Collected data entries
....

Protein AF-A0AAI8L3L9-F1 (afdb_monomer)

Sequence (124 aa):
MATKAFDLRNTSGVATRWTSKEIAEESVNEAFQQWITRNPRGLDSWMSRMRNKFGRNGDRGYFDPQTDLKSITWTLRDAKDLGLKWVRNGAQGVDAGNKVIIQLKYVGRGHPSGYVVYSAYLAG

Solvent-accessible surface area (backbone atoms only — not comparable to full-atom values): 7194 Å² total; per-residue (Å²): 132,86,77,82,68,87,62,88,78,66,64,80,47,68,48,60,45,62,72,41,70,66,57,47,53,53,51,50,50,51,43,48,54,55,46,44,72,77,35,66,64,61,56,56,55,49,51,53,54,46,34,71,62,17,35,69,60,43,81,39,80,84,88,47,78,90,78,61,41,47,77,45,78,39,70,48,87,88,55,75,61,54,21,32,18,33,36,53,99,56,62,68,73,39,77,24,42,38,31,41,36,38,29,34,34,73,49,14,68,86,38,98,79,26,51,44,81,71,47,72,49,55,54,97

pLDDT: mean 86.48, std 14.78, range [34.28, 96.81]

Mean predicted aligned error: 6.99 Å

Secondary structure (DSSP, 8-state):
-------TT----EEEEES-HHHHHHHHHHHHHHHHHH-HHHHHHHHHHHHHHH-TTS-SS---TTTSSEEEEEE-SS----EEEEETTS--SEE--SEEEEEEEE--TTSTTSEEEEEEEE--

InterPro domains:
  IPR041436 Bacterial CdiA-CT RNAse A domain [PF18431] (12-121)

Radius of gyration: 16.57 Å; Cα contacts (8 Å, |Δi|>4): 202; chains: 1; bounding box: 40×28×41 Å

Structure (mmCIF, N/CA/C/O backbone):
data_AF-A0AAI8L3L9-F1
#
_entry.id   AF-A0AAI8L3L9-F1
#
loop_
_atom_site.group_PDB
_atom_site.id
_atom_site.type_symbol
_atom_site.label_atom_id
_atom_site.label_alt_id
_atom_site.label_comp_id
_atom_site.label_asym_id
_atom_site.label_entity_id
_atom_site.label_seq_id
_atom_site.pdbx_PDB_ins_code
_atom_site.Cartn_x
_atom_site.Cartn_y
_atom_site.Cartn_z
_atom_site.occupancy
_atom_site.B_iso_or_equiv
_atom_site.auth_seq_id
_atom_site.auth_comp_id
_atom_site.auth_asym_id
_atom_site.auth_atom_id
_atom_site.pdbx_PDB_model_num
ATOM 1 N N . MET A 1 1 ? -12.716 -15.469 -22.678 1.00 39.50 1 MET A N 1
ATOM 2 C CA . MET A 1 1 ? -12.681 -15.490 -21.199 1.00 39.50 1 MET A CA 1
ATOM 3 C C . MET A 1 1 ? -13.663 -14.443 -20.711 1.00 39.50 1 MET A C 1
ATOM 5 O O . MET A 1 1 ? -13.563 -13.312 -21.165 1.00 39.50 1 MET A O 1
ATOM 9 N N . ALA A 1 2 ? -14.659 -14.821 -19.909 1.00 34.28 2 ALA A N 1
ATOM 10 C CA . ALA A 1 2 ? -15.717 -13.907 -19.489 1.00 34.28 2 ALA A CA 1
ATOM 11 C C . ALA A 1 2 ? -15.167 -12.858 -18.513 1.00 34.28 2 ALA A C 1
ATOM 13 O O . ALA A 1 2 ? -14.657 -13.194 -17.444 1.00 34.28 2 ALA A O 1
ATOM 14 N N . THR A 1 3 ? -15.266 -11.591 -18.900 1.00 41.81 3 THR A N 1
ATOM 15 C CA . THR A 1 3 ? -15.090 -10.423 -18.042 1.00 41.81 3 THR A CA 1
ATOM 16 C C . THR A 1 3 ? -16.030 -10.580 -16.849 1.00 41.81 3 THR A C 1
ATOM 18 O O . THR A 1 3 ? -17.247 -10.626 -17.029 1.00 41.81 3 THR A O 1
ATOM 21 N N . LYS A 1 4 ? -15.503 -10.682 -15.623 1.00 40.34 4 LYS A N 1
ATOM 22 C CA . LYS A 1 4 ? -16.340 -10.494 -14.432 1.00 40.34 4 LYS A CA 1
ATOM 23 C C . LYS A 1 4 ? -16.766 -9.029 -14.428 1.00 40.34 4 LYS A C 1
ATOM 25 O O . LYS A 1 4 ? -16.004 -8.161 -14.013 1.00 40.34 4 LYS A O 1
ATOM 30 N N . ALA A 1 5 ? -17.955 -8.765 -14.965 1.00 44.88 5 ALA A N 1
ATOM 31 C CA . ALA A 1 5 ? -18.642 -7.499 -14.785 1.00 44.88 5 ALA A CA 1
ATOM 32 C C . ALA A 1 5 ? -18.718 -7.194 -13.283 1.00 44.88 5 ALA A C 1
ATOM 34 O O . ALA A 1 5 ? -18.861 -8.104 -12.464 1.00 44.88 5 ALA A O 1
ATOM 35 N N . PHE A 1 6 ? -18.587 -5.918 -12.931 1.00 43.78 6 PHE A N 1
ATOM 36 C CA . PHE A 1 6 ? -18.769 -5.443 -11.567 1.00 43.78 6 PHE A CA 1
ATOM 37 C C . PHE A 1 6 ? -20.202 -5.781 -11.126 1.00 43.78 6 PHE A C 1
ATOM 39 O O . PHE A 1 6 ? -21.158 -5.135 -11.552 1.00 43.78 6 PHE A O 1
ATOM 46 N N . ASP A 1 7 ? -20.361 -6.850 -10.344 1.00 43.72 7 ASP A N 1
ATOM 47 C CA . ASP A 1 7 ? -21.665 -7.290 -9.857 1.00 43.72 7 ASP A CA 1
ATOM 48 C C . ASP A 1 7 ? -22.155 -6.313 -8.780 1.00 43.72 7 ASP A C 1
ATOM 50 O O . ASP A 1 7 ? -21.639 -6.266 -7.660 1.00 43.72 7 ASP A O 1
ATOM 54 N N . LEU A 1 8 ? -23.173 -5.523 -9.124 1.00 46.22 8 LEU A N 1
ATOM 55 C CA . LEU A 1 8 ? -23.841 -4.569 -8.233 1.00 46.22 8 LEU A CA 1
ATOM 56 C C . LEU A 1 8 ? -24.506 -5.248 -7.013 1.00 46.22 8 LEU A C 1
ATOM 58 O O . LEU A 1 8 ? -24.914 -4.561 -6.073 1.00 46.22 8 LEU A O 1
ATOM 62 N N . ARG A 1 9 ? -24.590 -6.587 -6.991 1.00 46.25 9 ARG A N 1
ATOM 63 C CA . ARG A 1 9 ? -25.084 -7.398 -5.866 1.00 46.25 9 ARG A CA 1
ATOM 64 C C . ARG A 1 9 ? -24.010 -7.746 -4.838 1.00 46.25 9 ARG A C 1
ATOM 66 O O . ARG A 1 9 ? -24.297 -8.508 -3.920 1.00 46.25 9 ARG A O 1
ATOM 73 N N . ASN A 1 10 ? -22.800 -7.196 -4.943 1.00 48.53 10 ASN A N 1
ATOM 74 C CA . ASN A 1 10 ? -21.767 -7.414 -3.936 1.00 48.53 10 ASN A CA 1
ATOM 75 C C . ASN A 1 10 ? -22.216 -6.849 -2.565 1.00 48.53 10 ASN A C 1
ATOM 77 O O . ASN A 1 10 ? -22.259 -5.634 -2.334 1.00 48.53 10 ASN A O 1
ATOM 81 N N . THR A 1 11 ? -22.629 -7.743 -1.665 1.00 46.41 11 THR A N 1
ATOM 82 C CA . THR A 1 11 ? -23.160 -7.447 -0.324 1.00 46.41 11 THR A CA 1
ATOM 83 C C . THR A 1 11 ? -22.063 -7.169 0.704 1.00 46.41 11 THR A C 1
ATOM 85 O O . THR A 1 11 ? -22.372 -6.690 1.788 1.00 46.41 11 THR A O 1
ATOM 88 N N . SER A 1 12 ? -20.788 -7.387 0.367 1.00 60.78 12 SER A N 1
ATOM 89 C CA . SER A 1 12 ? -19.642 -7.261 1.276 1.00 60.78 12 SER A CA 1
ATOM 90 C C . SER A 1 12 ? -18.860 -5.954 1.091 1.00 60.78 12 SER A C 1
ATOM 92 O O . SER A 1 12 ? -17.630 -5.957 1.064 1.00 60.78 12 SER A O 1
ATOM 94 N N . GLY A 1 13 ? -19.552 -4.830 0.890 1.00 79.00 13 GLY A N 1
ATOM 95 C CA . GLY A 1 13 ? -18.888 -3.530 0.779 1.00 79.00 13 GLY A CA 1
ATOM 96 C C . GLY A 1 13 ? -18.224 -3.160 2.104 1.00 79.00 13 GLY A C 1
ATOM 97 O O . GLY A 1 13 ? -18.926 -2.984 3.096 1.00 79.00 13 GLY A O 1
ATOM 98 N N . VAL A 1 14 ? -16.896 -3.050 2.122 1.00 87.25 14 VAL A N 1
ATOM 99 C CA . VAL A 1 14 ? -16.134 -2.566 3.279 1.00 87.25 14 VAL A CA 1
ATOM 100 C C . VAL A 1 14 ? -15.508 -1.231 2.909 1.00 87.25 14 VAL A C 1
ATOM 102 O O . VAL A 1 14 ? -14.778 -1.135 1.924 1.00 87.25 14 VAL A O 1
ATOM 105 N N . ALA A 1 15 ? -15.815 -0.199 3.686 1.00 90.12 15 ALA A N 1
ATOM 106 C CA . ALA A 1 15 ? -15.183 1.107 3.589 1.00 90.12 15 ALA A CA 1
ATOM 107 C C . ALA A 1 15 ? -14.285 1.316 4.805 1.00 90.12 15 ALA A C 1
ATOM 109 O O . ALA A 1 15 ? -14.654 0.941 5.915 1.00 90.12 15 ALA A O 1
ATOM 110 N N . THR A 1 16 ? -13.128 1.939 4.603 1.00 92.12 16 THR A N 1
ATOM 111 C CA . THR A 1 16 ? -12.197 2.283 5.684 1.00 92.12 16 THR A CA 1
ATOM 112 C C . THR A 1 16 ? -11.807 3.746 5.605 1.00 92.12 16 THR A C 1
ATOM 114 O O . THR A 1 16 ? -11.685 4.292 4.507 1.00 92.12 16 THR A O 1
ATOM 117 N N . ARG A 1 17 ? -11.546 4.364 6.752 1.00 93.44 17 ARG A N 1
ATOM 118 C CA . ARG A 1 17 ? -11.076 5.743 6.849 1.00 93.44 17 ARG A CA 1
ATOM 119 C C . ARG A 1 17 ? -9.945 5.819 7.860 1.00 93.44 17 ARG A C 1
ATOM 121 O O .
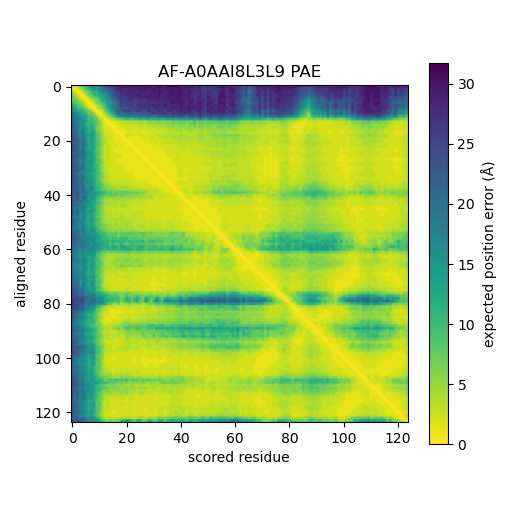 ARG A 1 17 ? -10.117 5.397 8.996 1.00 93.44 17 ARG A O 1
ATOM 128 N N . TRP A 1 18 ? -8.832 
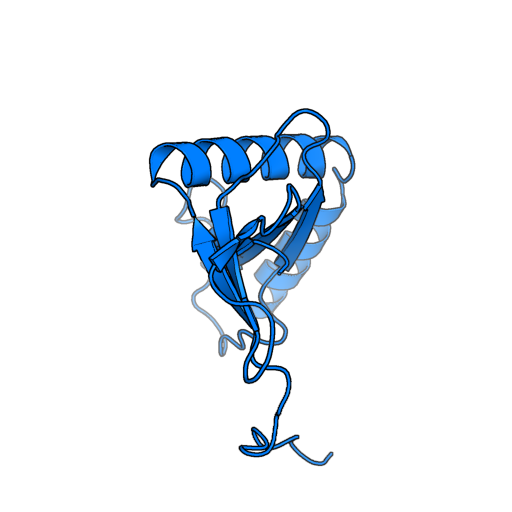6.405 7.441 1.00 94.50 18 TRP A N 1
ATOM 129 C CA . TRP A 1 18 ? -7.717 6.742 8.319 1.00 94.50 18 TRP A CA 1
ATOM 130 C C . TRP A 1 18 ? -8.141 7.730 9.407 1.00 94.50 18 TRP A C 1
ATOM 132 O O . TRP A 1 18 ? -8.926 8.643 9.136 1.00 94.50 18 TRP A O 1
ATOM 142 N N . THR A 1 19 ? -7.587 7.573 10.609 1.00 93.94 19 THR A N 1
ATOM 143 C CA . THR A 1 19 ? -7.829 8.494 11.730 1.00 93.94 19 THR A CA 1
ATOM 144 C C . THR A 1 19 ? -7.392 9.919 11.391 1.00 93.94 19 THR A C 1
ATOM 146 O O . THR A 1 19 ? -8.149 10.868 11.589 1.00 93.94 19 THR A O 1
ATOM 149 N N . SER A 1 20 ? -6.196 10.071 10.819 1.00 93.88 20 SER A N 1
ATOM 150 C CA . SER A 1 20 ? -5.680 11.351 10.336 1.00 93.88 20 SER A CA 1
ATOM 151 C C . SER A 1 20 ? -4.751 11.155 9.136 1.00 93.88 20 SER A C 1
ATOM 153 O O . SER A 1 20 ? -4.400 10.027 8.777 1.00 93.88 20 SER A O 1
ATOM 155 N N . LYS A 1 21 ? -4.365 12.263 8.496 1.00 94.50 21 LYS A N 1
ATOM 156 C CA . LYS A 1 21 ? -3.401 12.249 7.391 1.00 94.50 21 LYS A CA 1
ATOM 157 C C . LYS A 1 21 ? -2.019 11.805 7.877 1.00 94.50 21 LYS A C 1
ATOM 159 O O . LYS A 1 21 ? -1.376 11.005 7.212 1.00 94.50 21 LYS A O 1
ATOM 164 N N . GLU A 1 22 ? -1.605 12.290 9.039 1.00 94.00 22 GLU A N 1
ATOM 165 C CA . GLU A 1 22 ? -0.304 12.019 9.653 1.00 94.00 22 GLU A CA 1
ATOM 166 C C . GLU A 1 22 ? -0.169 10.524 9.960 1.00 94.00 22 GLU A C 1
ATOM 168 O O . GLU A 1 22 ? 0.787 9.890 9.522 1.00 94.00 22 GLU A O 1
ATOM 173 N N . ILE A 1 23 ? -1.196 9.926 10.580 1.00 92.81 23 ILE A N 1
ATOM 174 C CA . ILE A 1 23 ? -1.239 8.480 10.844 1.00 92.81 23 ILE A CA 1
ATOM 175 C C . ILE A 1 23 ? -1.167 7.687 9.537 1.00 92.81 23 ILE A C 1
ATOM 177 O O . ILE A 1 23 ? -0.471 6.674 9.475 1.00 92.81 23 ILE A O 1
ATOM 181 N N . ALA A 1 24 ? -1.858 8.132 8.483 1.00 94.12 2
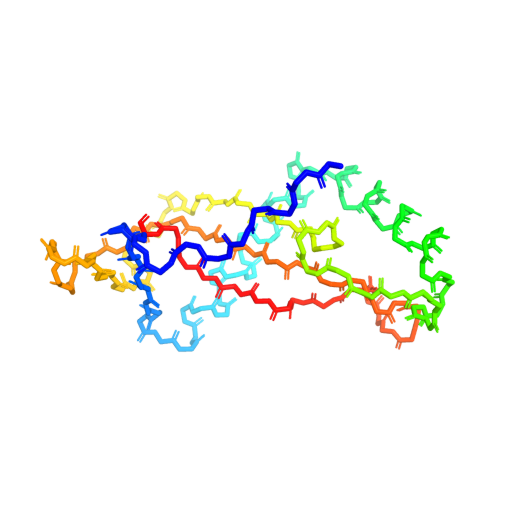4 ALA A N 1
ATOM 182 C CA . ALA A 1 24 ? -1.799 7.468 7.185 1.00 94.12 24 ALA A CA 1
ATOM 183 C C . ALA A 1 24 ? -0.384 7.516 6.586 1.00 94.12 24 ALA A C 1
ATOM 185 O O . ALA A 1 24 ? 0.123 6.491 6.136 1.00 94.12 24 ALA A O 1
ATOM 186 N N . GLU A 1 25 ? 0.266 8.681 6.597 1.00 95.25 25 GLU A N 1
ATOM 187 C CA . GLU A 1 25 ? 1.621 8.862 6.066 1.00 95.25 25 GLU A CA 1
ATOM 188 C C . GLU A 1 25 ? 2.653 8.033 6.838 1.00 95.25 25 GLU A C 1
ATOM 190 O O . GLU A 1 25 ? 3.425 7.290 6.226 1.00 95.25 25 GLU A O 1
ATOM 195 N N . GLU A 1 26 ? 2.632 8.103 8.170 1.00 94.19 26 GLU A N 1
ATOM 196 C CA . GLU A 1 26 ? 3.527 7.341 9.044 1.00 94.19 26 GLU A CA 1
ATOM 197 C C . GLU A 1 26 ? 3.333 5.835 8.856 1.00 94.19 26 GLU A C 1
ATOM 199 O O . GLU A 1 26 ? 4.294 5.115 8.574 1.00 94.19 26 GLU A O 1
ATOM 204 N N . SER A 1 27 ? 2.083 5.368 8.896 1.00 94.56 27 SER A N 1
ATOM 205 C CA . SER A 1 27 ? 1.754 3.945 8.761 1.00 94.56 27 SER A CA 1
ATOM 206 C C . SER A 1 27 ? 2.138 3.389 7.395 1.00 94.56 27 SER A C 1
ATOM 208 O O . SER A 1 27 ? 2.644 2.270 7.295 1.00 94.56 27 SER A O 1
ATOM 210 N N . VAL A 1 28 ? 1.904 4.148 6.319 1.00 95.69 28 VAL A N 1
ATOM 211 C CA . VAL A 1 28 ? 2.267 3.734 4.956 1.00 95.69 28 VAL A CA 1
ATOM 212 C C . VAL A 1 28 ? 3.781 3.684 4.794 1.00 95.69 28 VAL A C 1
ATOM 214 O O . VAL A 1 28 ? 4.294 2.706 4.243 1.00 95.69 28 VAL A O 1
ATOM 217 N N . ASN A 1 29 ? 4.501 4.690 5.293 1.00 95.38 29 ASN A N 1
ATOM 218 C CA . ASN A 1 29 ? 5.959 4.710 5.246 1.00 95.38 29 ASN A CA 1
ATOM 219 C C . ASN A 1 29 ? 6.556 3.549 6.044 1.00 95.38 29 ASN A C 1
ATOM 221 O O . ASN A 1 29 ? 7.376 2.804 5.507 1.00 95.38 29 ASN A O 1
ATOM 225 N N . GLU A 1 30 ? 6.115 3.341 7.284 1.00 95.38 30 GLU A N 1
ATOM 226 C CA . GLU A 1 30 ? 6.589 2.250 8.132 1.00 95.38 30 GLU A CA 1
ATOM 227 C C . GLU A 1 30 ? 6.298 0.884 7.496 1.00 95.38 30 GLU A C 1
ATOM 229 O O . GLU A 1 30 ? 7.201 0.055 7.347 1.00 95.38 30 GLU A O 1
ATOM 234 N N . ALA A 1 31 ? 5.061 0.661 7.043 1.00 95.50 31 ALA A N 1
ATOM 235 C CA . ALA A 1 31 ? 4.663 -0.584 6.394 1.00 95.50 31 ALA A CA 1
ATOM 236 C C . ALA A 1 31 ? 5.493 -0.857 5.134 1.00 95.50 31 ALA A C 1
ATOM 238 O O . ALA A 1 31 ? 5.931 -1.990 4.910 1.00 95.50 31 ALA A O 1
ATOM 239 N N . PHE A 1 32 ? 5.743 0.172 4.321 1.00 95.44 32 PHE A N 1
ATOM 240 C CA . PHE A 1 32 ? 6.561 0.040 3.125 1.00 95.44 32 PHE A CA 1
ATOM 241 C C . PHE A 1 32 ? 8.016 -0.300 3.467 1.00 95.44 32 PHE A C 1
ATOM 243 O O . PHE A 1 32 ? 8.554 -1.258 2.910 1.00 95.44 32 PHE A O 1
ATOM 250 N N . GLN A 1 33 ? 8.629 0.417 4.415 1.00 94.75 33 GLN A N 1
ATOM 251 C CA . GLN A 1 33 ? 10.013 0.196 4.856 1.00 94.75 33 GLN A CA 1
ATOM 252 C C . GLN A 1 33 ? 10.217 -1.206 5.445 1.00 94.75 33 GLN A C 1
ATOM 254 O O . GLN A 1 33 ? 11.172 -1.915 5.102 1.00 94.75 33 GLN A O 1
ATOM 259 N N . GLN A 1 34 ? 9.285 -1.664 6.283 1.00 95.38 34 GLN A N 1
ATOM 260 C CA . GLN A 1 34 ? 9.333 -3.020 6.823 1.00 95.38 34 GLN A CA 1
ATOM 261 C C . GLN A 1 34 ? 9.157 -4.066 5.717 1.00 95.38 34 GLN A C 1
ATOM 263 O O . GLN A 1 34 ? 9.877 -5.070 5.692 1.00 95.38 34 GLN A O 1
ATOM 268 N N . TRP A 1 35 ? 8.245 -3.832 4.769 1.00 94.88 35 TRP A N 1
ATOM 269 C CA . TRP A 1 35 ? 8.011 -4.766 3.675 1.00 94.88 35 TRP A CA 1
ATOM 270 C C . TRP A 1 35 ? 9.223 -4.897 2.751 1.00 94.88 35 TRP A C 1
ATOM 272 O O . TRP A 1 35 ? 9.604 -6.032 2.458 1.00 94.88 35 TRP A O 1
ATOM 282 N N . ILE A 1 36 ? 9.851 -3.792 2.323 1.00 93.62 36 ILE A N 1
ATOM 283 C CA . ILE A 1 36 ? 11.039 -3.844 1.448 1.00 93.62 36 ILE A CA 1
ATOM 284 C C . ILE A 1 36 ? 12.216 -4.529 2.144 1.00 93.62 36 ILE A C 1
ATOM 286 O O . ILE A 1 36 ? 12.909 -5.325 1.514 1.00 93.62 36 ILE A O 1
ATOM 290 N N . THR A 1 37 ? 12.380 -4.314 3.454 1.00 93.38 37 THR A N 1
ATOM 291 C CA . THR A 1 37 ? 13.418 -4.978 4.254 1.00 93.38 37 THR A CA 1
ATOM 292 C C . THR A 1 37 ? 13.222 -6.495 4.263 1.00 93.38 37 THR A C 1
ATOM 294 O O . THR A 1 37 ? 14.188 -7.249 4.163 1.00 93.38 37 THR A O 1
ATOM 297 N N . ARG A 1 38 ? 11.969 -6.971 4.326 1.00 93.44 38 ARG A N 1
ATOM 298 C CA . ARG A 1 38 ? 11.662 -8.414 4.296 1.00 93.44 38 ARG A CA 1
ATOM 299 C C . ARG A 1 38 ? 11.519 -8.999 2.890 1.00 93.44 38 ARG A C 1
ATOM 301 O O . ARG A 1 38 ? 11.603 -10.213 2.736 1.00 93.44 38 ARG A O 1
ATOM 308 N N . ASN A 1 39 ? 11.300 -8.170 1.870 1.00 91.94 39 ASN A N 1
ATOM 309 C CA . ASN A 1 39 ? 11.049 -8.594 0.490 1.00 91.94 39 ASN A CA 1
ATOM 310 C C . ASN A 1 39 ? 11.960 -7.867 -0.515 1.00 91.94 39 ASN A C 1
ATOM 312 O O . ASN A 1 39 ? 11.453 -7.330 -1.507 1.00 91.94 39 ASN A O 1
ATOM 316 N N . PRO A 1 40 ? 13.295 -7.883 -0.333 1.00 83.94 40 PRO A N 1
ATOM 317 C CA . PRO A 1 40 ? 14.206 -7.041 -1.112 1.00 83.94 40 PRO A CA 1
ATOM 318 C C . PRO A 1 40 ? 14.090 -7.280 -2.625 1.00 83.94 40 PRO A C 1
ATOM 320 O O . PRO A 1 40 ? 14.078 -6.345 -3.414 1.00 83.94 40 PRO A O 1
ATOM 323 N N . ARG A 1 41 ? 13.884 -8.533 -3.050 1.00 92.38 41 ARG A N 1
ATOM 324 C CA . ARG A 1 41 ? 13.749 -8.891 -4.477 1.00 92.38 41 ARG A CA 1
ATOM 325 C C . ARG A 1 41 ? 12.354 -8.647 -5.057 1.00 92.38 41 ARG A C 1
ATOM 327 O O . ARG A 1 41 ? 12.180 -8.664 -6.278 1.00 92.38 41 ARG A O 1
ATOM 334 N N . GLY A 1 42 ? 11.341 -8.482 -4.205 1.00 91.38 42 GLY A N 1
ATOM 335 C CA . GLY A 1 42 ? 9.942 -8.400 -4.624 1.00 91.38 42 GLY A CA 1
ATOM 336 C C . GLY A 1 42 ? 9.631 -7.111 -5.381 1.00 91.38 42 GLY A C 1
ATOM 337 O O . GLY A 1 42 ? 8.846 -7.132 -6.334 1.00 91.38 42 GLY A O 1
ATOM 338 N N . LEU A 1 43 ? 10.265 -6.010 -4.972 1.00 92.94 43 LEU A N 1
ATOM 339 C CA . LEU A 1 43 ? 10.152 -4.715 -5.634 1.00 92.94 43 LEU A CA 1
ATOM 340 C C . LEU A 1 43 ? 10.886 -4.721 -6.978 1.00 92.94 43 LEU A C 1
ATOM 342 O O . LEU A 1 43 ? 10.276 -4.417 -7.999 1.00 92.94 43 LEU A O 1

....

Task details -
What you write must be the entries restated word for word, from the opening line through the one holding "Solvent-accessible surface area", with nothing else.

Finished exercise -
Protein AF-A0AAI8L3L9-F1 (afdb_monomer)

Sequence (124 aa):
MATKAFDLRNTSGVATRWTSKEIAEESVNEAFQQWITRNPRGLDSWMSRMRNKFGRNGDRGYFDPQTDLKSITWTLRDAKDLGLKWVRNGAQGVDAGNKVIIQLKYVGRGHPSGYVVYSAYLAG

Solvent-accessible surface area (backbone atoms only — not comparable to full-atom values): 7194 Å² total; per-residue (Å²): 132,86,77,82,68,87,62,88,78,66,64,80,47,68,48,60,45,62,72,41,70,66,57,47,53,53,51,50,50,51,43,48,54,55,46,44,72,77,35,66,64,61,56,56,55,49,51,53,54,46,34,71,62,17,35,69,60,43,81,39,80,84,88,47,78,90,78,61,41,47,77,45,78,39,70,48,87,88,55,75,61,54,21,32,18,33,36,53,99,56,62,68,73,39,77,24,42,38,31,41,36,38,29,34,34,73,49,14,68,86,38,98,79,26,51,44,81,71,47,72,49,55,54,97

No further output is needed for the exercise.